A government led by Giorgia Meloni would lead to some turbulence between Rome and Brussels – particularly on migration and economic policy. But Italy’s EU and foreign policies – including towards Russia – are unlikely to change much.
Italy’s election on September 25th is likely to result in a
right-wing coalition government made up of Giorgia Meloni’s Brothers of
Italy, Matteo Salvini’s League and Silvio Berlusconi’s Forza Italia.
This right-wing alliance has a very large advantage in opinion polls,
and its victory seems assured. Given that Brothers of Italy has become
by far the largest party of the right, Italy’s next prime minister will
probably be Meloni. Her popularity is partly due to her straight-talking
style, which helps her connect with many voters.

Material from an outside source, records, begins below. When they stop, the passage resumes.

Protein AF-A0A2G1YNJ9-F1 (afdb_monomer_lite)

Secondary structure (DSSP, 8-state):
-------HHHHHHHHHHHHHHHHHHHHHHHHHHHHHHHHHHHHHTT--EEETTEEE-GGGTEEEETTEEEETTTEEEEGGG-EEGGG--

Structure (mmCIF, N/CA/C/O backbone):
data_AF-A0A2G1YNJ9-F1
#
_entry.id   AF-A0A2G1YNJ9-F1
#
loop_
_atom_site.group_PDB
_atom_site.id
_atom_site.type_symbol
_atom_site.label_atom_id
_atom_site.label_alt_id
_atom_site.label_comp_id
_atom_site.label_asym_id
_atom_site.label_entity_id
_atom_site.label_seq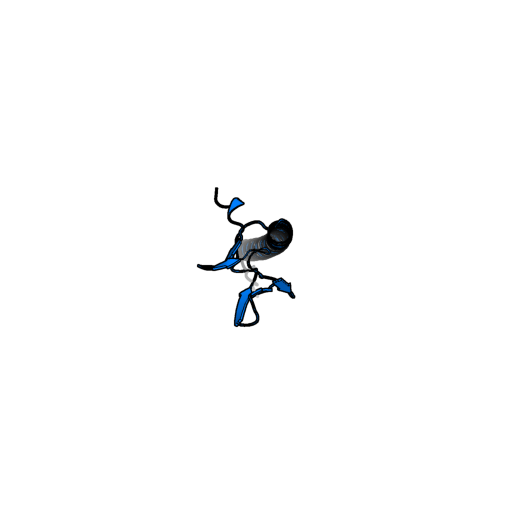_id
_atom_site.pdbx_PDB_ins_code
_atom_site.Cartn_x
_atom_site.Cartn_y
_atom_site.Cartn_z
_atom_site.occupancy
_atom_site.B_iso_or_equiv
_atom_site.auth_seq_id
_atom_site.auth_comp_id
_atom_site.auth_asym_id
_atom_site.auth_atom_id
_atom_site.pdbx_PDB_model_num
ATOM 1 N N . MET A 1 1 ? 38.355 0.535 -47.608 1.00 38.41 1 MET A N 1
ATOM 2 C CA . MET A 1 1 ? 37.460 -0.072 -46.596 1.00 38.41 1 MET A CA 1
ATOM 3 C C . MET A 1 1 ? 36.367 0.948 -46.272 1.00 38.41 1 MET A C 1
ATOM 5 O O . MET A 1 1 ? 36.619 1.887 -45.533 1.00 38.41 1 MET A O 1
ATOM 9 N N . HIS A 1 2 ? 35.199 0.864 -46.919 1.00 39.09 2 HIS A N 1
ATOM 10 C CA . HIS A 1 2 ? 34.093 1.802 -46.676 1.00 39.09 2 HIS A CA 1
ATOM 11 C C . HIS A 1 2 ? 33.355 1.385 -45.400 1.00 39.09 2 HIS A C 1
ATOM 13 O O . HIS A 1 2 ? 32.543 0.461 -45.417 1.00 39.09 2 HIS A O 1
ATOM 19 N N . ILE A 1 3 ? 33.645 2.055 -44.286 1.00 50.84 3 ILE A N 1
ATOM 20 C CA . ILE A 1 3 ? 32.872 1.913 -43.052 1.00 50.84 3 ILE A CA 1
ATOM 21 C C . ILE A 1 3 ? 31.530 2.604 -43.315 1.00 50.84 3 ILE A C 1
ATOM 23 O O . ILE A 1 3 ? 31.424 3.827 -43.247 1.00 50.84 3 ILE A O 1
ATOM 27 N N . LYS A 1 4 ? 30.509 1.829 -43.706 1.00 51.25 4 LYS A N 1
ATOM 28 C CA . LYS A 1 4 ? 29.125 2.316 -43.776 1.00 51.25 4 LYS A CA 1
ATOM 29 C C . LYS A 1 4 ? 28.774 2.881 -42.400 1.00 51.25 4 LYS A C 1
ATOM 31 O O . LYS A 1 4 ? 28.630 2.120 -41.446 1.00 51.25 4 LYS A O 1
ATOM 36 N N . SER A 1 5 ? 28.650 4.206 -42.319 1.00 52.34 5 SER A N 1
ATOM 37 C CA . SER A 1 5 ? 28.082 4.913 -41.174 1.00 52.34 5 SER A CA 1
ATOM 38 C C . SER A 1 5 ? 26.720 4.291 -40.871 1.00 52.34 5 SER A C 1
ATOM 40 O O . SER A 1 5 ? 25.763 4.450 -41.630 1.00 52.34 5 SER A O 1
ATOM 42 N N . LYS A 1 6 ? 26.658 3.471 -39.819 1.00 56.69 6 LYS A N 1
ATOM 43 C CA . LYS A 1 6 ? 25.423 2.842 -39.353 1.00 56.69 6 LYS A CA 1
ATOM 44 C C . LYS A 1 6 ? 24.536 3.965 -38.819 1.00 56.69 6 LYS A C 1
ATOM 46 O O . LYS A 1 6 ? 24.757 4.454 -37.721 1.00 56.69 6 LYS A O 1
ATOM 51 N N . ASN A 1 7 ? 23.591 4.394 -39.656 1.00 58.88 7 ASN A N 1
ATOM 52 C CA . ASN A 1 7 ? 22.435 5.252 -39.393 1.00 58.88 7 ASN A CA 1
ATOM 53 C C . ASN A 1 7 ? 22.385 5.873 -37.986 1.00 58.88 7 ASN A C 1
ATOM 55 O O . ASN A 1 7 ? 21.743 5.343 -37.080 1.00 58.88 7 ASN A O 1
ATOM 59 N N . ASN A 1 8 ? 22.994 7.054 -37.849 1.00 61.69 8 ASN A N 1
ATOM 60 C CA . ASN A 1 8 ? 23.002 7.866 -36.626 1.00 61.69 8 ASN A CA 1
ATOM 61 C C . ASN A 1 8 ? 21.584 8.061 -36.039 1.00 61.69 8 ASN A C 1
ATOM 63 O O . ASN A 1 8 ? 21.383 8.069 -34.830 1.00 61.69 8 ASN A O 1
ATOM 67 N N . LYS A 1 9 ? 20.564 8.117 -36.910 1.00 62.44 9 LYS A N 1
ATOM 68 C CA . LYS A 1 9 ? 19.145 8.208 -36.535 1.00 62.44 9 LYS A CA 1
ATOM 69 C C . LYS A 1 9 ? 18.663 7.010 -35.708 1.00 62.44 9 LYS A C 1
ATOM 71 O O . LYS A 1 9 ? 18.018 7.210 -34.690 1.00 62.44 9 LYS A O 1
ATOM 76 N N . THR A 1 10 ? 18.989 5.776 -36.096 1.00 66.50 10 THR A N 1
ATOM 77 C CA . THR A 1 10 ? 18.542 4.560 -35.388 1.00 66.50 10 THR A CA 1
ATOM 78 C C . THR A 1 10 ? 19.155 4.466 -33.988 1.00 66.50 10 THR A C 1
ATOM 80 O O . THR A 1 10 ? 18.482 4.046 -33.051 1.00 66.50 10 THR A O 1
ATOM 83 N N . PHE A 1 11 ? 20.403 4.918 -33.835 1.00 71.12 11 PHE A N 1
ATOM 84 C CA . PHE A 1 11 ? 21.071 5.013 -32.536 1.00 71.12 11 PHE A CA 1
ATOM 85 C C . PHE A 1 11 ? 20.420 6.072 -31.632 1.00 71.12 11 PHE A C 1
ATOM 87 O O . PHE A 1 11 ? 20.137 5.791 -30.470 1.00 71.12 11 PHE A O 1
ATOM 94 N N . ILE A 1 12 ? 20.097 7.250 -32.180 1.00 73.94 12 ILE A N 1
ATOM 95 C CA . ILE A 1 12 ? 19.397 8.317 -31.448 1.00 73.94 12 ILE A CA 1
ATOM 96 C C . ILE A 1 12 ? 18.001 7.854 -31.003 1.00 73.94 12 ILE A C 1
ATOM 98 O O . ILE A 1 12 ? 17.669 8.002 -29.832 1.00 73.94 12 ILE A O 1
ATOM 102 N N . TYR A 1 13 ? 17.211 7.228 -31.884 1.00 78.44 13 TYR A N 1
ATOM 103 C CA . TYR A 1 13 ? 15.891 6.696 -31.515 1.00 78.44 13 TYR A CA 1
ATOM 104 C C . TYR A 1 13 ? 15.982 5.633 -30.413 1.00 78.44 13 TYR A C 1
ATOM 106 O O . TYR A 1 13 ? 15.194 5.665 -29.469 1.00 78.44 13 TYR A O 1
ATOM 114 N N . GLY A 1 14 ? 16.965 4.729 -30.493 1.00 79.88 14 GLY A N 1
ATOM 115 C CA . GLY A 1 14 ? 17.212 3.737 -29.445 1.00 79.88 14 GLY A CA 1
ATOM 116 C C . GLY A 1 14 ? 17.550 4.379 -28.096 1.00 79.88 14 GLY A C 1
ATOM 117 O O . GLY A 1 14 ? 16.965 4.012 -27.078 1.00 79.88 14 GLY A O 1
ATOM 118 N N . ALA A 1 15 ? 18.432 5.383 -28.090 1.00 84.19 15 ALA A N 1
ATOM 119 C CA . ALA A 1 15 ? 18.802 6.115 -26.881 1.00 84.19 15 ALA A CA 1
ATOM 120 C C . ALA A 1 15 ? 17.620 6.902 -26.285 1.00 84.19 15 ALA A C 1
ATOM 122 O O . ALA A 1 15 ? 17.412 6.873 -25.074 1.00 84.19 15 ALA A O 1
ATOM 123 N N . SER A 1 16 ? 16.803 7.556 -27.116 1.00 87.31 16 SER A N 1
ATOM 124 C CA . SER A 1 16 ? 15.611 8.282 -26.660 1.00 87.31 16 SER A CA 1
ATOM 125 C C . SER A 1 16 ? 14.571 7.356 -26.029 1.00 87.31 16 SER A C 1
ATOM 127 O O . SER A 1 16 ? 14.033 7.681 -24.972 1.00 87.31 16 SER A O 1
ATOM 129 N N . ILE A 1 17 ? 14.316 6.187 -26.629 1.00 89.06 17 ILE A N 1
ATOM 130 C CA . ILE A 1 17 ? 13.405 5.182 -26.058 1.00 89.06 17 ILE A CA 1
ATOM 131 C C . ILE A 1 17 ? 13.947 4.681 -24.718 1.00 89.06 17 ILE A C 1
ATOM 133 O O . ILE A 1 17 ? 13.197 4.582 -23.751 1.00 89.06 17 ILE A O 1
ATOM 137 N N . PHE A 1 18 ? 15.250 4.414 -24.631 1.00 90.75 18 PHE A N 1
ATOM 138 C CA . PHE A 1 18 ? 15.875 3.962 -23.392 1.00 90.75 18 PHE A CA 1
ATOM 139 C C . PHE A 1 18 ? 15.736 4.988 -22.256 1.00 90.75 18 PHE A C 1
ATOM 141 O O . PHE A 1 18 ? 15.333 4.634 -21.148 1.00 90.75 18 PHE A O 1
ATOM 148 N N . ILE A 1 19 ? 15.990 6.270 -22.542 1.00 92.12 19 ILE A N 1
ATOM 149 C CA . ILE A 1 19 ? 15.805 7.363 -21.575 1.00 92.12 19 ILE A CA 1
ATOM 150 C C . ILE A 1 19 ? 14.338 7.461 -21.140 1.00 92.12 19 ILE A C 1
ATOM 152 O O . ILE A 1 19 ? 14.061 7.590 -19.948 1.00 92.12 19 ILE A O 1
ATOM 156 N N . LEU A 1 20 ? 13.397 7.353 -22.083 1.00 93.81 20 LEU A N 1
ATOM 157 C CA . LEU A 1 20 ? 11.965 7.381 -21.787 1.00 93.81 20 LEU A CA 1
ATOM 158 C C . LEU A 1 20 ? 11.559 6.234 -20.849 1.00 93.81 20 LEU A C 1
ATOM 160 O O . LEU A 1 20 ? 10.844 6.462 -19.877 1.00 93.81 20 LEU A O 1
ATOM 164 N N . VAL A 1 21 ? 12.051 5.016 -21.091 1.00 93.69 21 VAL A N 1
ATOM 165 C CA . VAL A 1 21 ? 11.777 3.854 -20.232 1.00 93.69 21 VAL A CA 1
ATOM 166 C C . VAL A 1 21 ? 12.320 4.073 -18.818 1.00 93.69 21 VAL A C 1
ATOM 168 O O . VAL A 1 21 ? 11.592 3.850 -17.851 1.00 93.69 21 VAL A O 1
ATOM 171 N N . ILE A 1 22 ? 13.556 4.562 -18.673 1.00 93.94 22 ILE A N 1
ATOM 172 C CA . ILE A 1 22 ? 14.132 4.876 -17.354 1.00 93.94 22 ILE A CA 1
ATOM 173 C C . ILE A 1 22 ? 13.295 5.934 -16.633 1.00 93.94 22 ILE A C 1
ATOM 175 O O . ILE A 1 22 ? 13.010 5.795 -15.443 1.00 93.94 22 ILE A O 1
ATOM 179 N N . PHE A 1 23 ? 12.877 6.977 -17.348 1.00 94.31 23 PHE A N 1
ATOM 180 C CA . PHE A 1 23 ? 12.064 8.044 -16.781 1.00 94.31 23 PHE A CA 1
ATOM 181 C C . PHE A 1 23 ? 10.704 7.529 -16.286 1.00 94.31 23 PHE A C 1
ATOM 183 O O . PHE A 1 23 ? 10.299 7.844 -15.167 1.00 94.31 23 PHE A O 1
ATOM 190 N N . LEU A 1 24 ? 10.033 6.676 -17.067 1.00 93.56 24 LEU A N 1
ATOM 191 C CA . LEU A 1 24 ? 8.773 6.042 -16.667 1.00 93.56 24 LEU A CA 1
ATOM 192 C C . LEU A 1 24 ? 8.943 5.145 -15.434 1.00 93.56 24 LEU A C 1
ATOM 194 O O . LEU A 1 24 ? 8.113 5.196 -14.526 1.00 93.56 24 LEU A O 1
ATOM 198 N N . LEU A 1 25 ? 10.030 4.370 -15.356 1.00 92.69 25 LEU A N 1
ATOM 199 C CA . LEU A 1 25 ? 10.337 3.547 -14.181 1.00 92.69 25 LEU A CA 1
ATOM 200 C C . LEU A 1 25 ? 10.581 4.401 -12.932 1.00 92.69 25 LEU A C 1
ATOM 202 O O . LEU A 1 25 ? 10.091 4.066 -11.852 1.00 92.69 25 LEU A O 1
ATOM 206 N N . ALA A 1 26 ? 11.299 5.519 -13.071 1.00 92.31 26 ALA A N 1
ATOM 207 C CA . ALA A 1 26 ? 11.535 6.446 -11.970 1.00 92.31 26 ALA A CA 1
ATOM 208 C C . ALA A 1 26 ? 10.221 7.067 -11.471 1.00 92.31 26 ALA A C 1
ATOM 210 O O . ALA A 1 26 ? 9.947 7.030 -10.270 1.00 92.31 26 ALA A O 1
ATOM 211 N N . LEU A 1 27 ? 9.380 7.569 -12.383 1.00 92.12 27 LEU A N 1
ATOM 212 C CA . LEU A 1 27 ? 8.059 8.112 -12.049 1.00 92.12 27 LEU A CA 1
ATOM 213 C C . LEU A 1 27 ? 7.174 7.080 -11.346 1.00 92.12 27 LEU A C 1
ATOM 215 O O . LEU A 1 27 ? 6.555 7.396 -10.331 1.00 92.12 27 LEU A O 1
ATOM 219 N N . TYR A 1 28 ? 7.153 5.841 -11.841 1.00 88.12 28 TYR A N 1
ATOM 220 C CA . TYR A 1 28 ? 6.412 4.755 -11.207 1.00 88.12 28 TYR A CA 1
ATOM 221 C C . TYR A 1 28 ? 6.922 4.464 -9.787 1.00 88.12 28 TYR A C 1
ATOM 223 O O . TYR A 1 28 ? 6.127 4.285 -8.865 1.00 88.12 28 TYR A O 1
ATOM 231 N N . GLY A 1 29 ? 8.243 4.493 -9.579 1.00 88.50 29 GLY A N 1
ATOM 232 C CA . GLY A 1 29 ? 8.852 4.351 -8.256 1.00 88.50 29 GLY A CA 1
ATOM 233 C C . GLY A 1 29 ? 8.438 5.453 -7.272 1.00 88.50 29 GLY A C 1
ATOM 234 O O . GLY A 1 29 ? 8.124 5.155 -6.116 1.00 88.50 29 GLY A O 1
ATOM 235 N N . PHE A 1 30 ? 8.393 6.715 -7.718 1.00 89.69 30 PHE A N 1
ATOM 236 C CA . PHE A 1 30 ? 7.889 7.829 -6.903 1.00 89.69 30 PHE A CA 1
ATOM 237 C C . PHE A 1 30 ? 6.401 7.671 -6.584 1.00 89.69 30 PHE A C 1
ATOM 239 O O . PHE A 1 30 ? 6.019 7.763 -5.417 1.00 89.69 30 PHE A O 1
ATOM 246 N N . TYR A 1 31 ? 5.587 7.339 -7.587 1.00 88.19 31 TYR A N 1
ATOM 247 C CA . TYR A 1 31 ? 4.159 7.083 -7.412 1.00 88.19 31 TYR A CA 1
ATOM 248 C C . TYR A 1 31 ? 3.889 5.98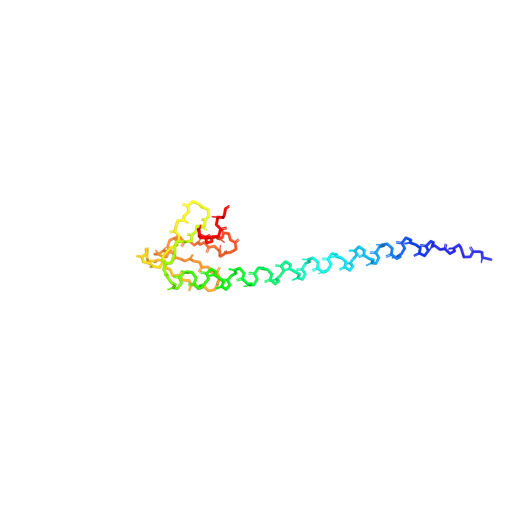5 -6.369 1.00 88.19 31 TYR A C 1
ATOM 250 O O . TYR A 1 31 ? 3.103 6.184 -5.444 1.00 88.19 31 TYR A O 1
ATOM 258 N N . GLU A 1 32 ? 4.584 4.846 -6.454 1.00 85.06 32 GLU A N 1
ATOM 259 C CA . GLU A 1 32 ? 4.484 3.758 -5.471 1.00 85.06 32 GLU A CA 1
ATOM 260 C C . GLU A 1 32 ? 4.858 4.219 -4.056 1.00 85.06 32 GLU A C 1
ATOM 262 O O . GLU A 1 32 ? 4.199 3.853 -3.078 1.00 85.06 32 GLU A O 1
ATOM 267 N N . LYS A 1 33 ? 5.907 5.040 -3.927 1.00 87.19 33 LYS A N 1
ATOM 268 C CA . LYS A 1 33 ? 6.348 5.576 -2.636 1.00 87.19 33 LYS A CA 1
ATOM 269 C C . LYS A 1 33 ? 5.278 6.471 -2.011 1.00 87.19 33 LYS A C 1
ATOM 271 O O . LYS A 1 33 ? 4.935 6.263 -0.844 1.00 87.19 33 LYS A O 1
ATOM 276 N N . ASP A 1 34 ? 4.728 7.416 -2.769 1.00 87.75 34 ASP A N 1
ATOM 277 C CA . ASP A 1 34 ? 3.682 8.318 -2.281 1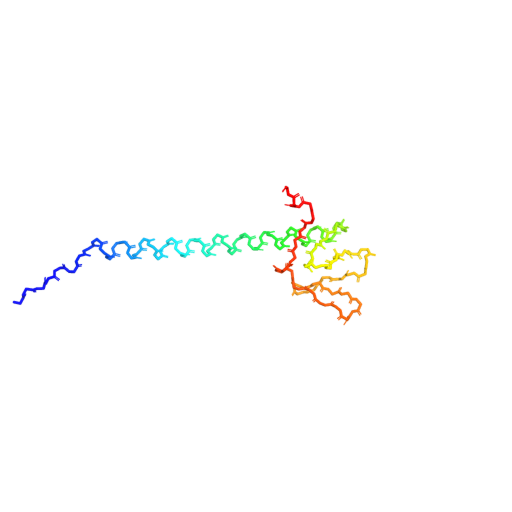.00 87.75 34 ASP A CA 1
ATOM 278 C C . ASP A 1 34 ? 2.389 7.568 -1.955 1.00 87.75 34 ASP A C 1
ATOM 280 O O . ASP A 1 34 ? 1.816 7.758 -0.876 1.00 87.75 34 ASP A O 1
ATOM 284 N N . ARG A 1 35 ? 1.982 6.626 -2.816 1.00 86.31 35 ARG A N 1
ATOM 285 C CA . ARG A 1 35 ? 0.801 5.784 -2.588 1.00 86.31 35 ARG A CA 1
ATOM 286 C C . ARG A 1 35 ? 0.908 5.007 -1.278 1.00 86.31 35 ARG A C 1
ATOM 288 O O . ARG A 1 35 ? -0.041 4.975 -0.494 1.00 86.31 35 ARG A O 1
ATOM 295 N N . ARG A 1 36 ? 2.077 4.423 -0.990 1.00 86.06 36 ARG A N 1
ATOM 296 C CA . ARG A 1 36 ? 2.329 3.733 0.286 1.00 86.06 36 ARG A CA 1
ATOM 297 C C . ARG A 1 36 ? 2.173 4.682 1.462 1.00 86.06 36 ARG A C 1
ATOM 299 O O . ARG A 1 36 ? 1.450 4.356 2.398 1.00 86.06 36 ARG A O 1
ATOM 306 N N . VAL A 1 37 ? 2.814 5.852 1.422 1.00 88.62 37 VAL A N 1
ATOM 307 C CA . VAL A 1 37 ? 2.716 6.857 2.496 1.00 88.62 37 VAL A CA 1
ATOM 308 C C . VAL A 1 37 ? 1.262 7.259 2.743 1.00 88.62 37 VAL A C 1
ATOM 310 O O . VAL A 1 37 ? 0.850 7.380 3.899 1.00 88.62 37 VAL A O 1
ATOM 313 N N . GLN A 1 38 ? 0.467 7.414 1.686 1.00 89.25 38 GLN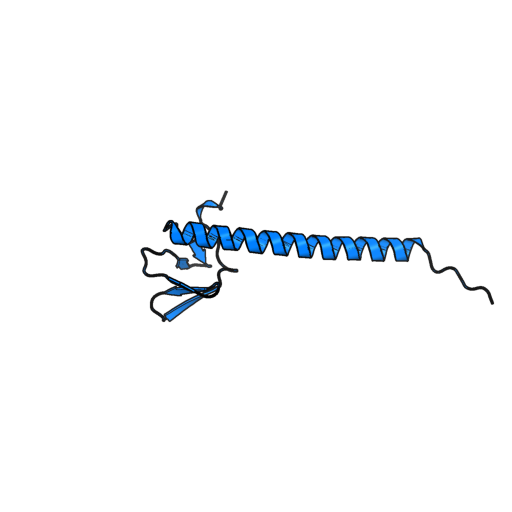 A N 1
ATOM 314 C CA . GLN A 1 38 ? -0.954 7.716 1.807 1.00 89.25 38 GLN A CA 1
ATOM 315 C C . GLN A 1 38 ? -1.730 6.571 2.476 1.00 89.25 38 GLN A C 1
ATOM 317 O O . GLN A 1 38 ? -2.459 6.823 3.432 1.00 89.25 38 GLN A O 1
ATOM 322 N N . LEU A 1 39 ? -1.499 5.314 2.079 1.00 88.44 39 LEU A N 1
ATOM 323 C CA . LEU A 1 39 ? -2.113 4.139 2.716 1.00 88.44 39 LEU A CA 1
ATOM 324 C C . LEU A 1 39 ? -1.753 4.025 4.204 1.00 88.44 39 LEU A C 1
ATOM 326 O O . LEU A 1 39 ? -2.618 3.737 5.029 1.00 88.44 39 LEU A O 1
ATOM 330 N N . TYR A 1 40 ? -0.501 4.308 4.575 1.00 87.81 40 TYR A N 1
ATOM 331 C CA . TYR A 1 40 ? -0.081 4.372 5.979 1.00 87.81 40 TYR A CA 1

Brothers of Italy also
benefits from having been in opposition for the past decade, unlike all
other major parties, and therefore has not had to make unpopular
choices.
Italy’s European and international partners are concerned
about what a Meloni-led government might mean for Italy’s economy, for
the sustainability of its debt (which stands at over 150 per cent of
GDP) and for Italy’s relationship with the EU. Salvini and Meloni’s
admiration for Putin also makes observers fret that a right-wing
government might go soft on Russia. And, given Salvini’s populism and
Meloni’s background in the neo-fascist Italian Social Movement, there
are concerns that Italy could become a disruptive EU member like Poland
or even Hungary.
This
paper analyses the common electoral programme of the right-wing
coalition and what it is likely to do if in government. The programme
suggests that Meloni and her allies have embraced a relatively moderate
set of policies on the EU and foreign policy, whereas their key economic
proposals would be so expensive that they would likely be pared down or
shelved after the election.
Economic policy and its implications for growth and debt sustainability
The
economic platform of the right-wing coalition calls for tax cuts for
individuals and businesses, combined with more social spending, like
higher pensions and benefits for families. The three partners also say
they want to revise Italy’s recovery plan,
in agreement with the EU, to put more resources into energy
diversification, and to help consumers and businesses to deal with
higher energy prices.
This programme would be expensive to
implement, and a loose fiscal policy would lead to higher borrowing
costs for Italy and perhaps a financial crisis. Meloni is aware of the
risks of appearing spendthrift, and is trying to stress that she is
fiscally responsible. The coalition is likely to choose a figure of some
standing to be finance minister, to reassure partners and investors. A
right-wing government would almost certainly scale back or scrap most of
its spending promises. If it looked like it might implement them,
Italy’s borrowing costs would shoot up amid market fears that the ECB
could stop buying Italian bonds under its recently outlined transmission
protection mechanism. This would prompt the government to step back
from the brink.
A different question is whether a right-wing
government would carry out the institutional reforms that Italy signed
up to as part of its EU recovery plan, including reforming the justice
system and the civil service to make them more effective. Former Prime
Minister Mario Draghi started reforming both, but much work remains to
be done to fully implement them. Because money from the EU’s Recovery
Fund is disbursed in tranches and linked to meeting reform milestones, a
right-wing government would have a strong incentive to continue with
Draghi’s reforms. Even so, it may be difficult to meet all the targets,
and there could be substantial disagreements between the Italian
government and the European Commission over whether milestones have been
met.
EU policy and its implications for the Union
Brothers
of Italy and the League both have a eurosceptic outlook and have in the
past toyed with the idea of leaving the euro. But the very first lines
of the coalition programme make clear that they are committed to Italy’s
membership of the EU and want to remain in the eurozone – and the
programme even calls for a stronger Europe on the global stage. The
programme does not mention policies that would quickly lead to a clash
with the EU, and that some right-wing parties have adopted in the past,
like asserting the supremacy of Italian law over EU law or giving
Italian citizens privileged access to social services and benefits.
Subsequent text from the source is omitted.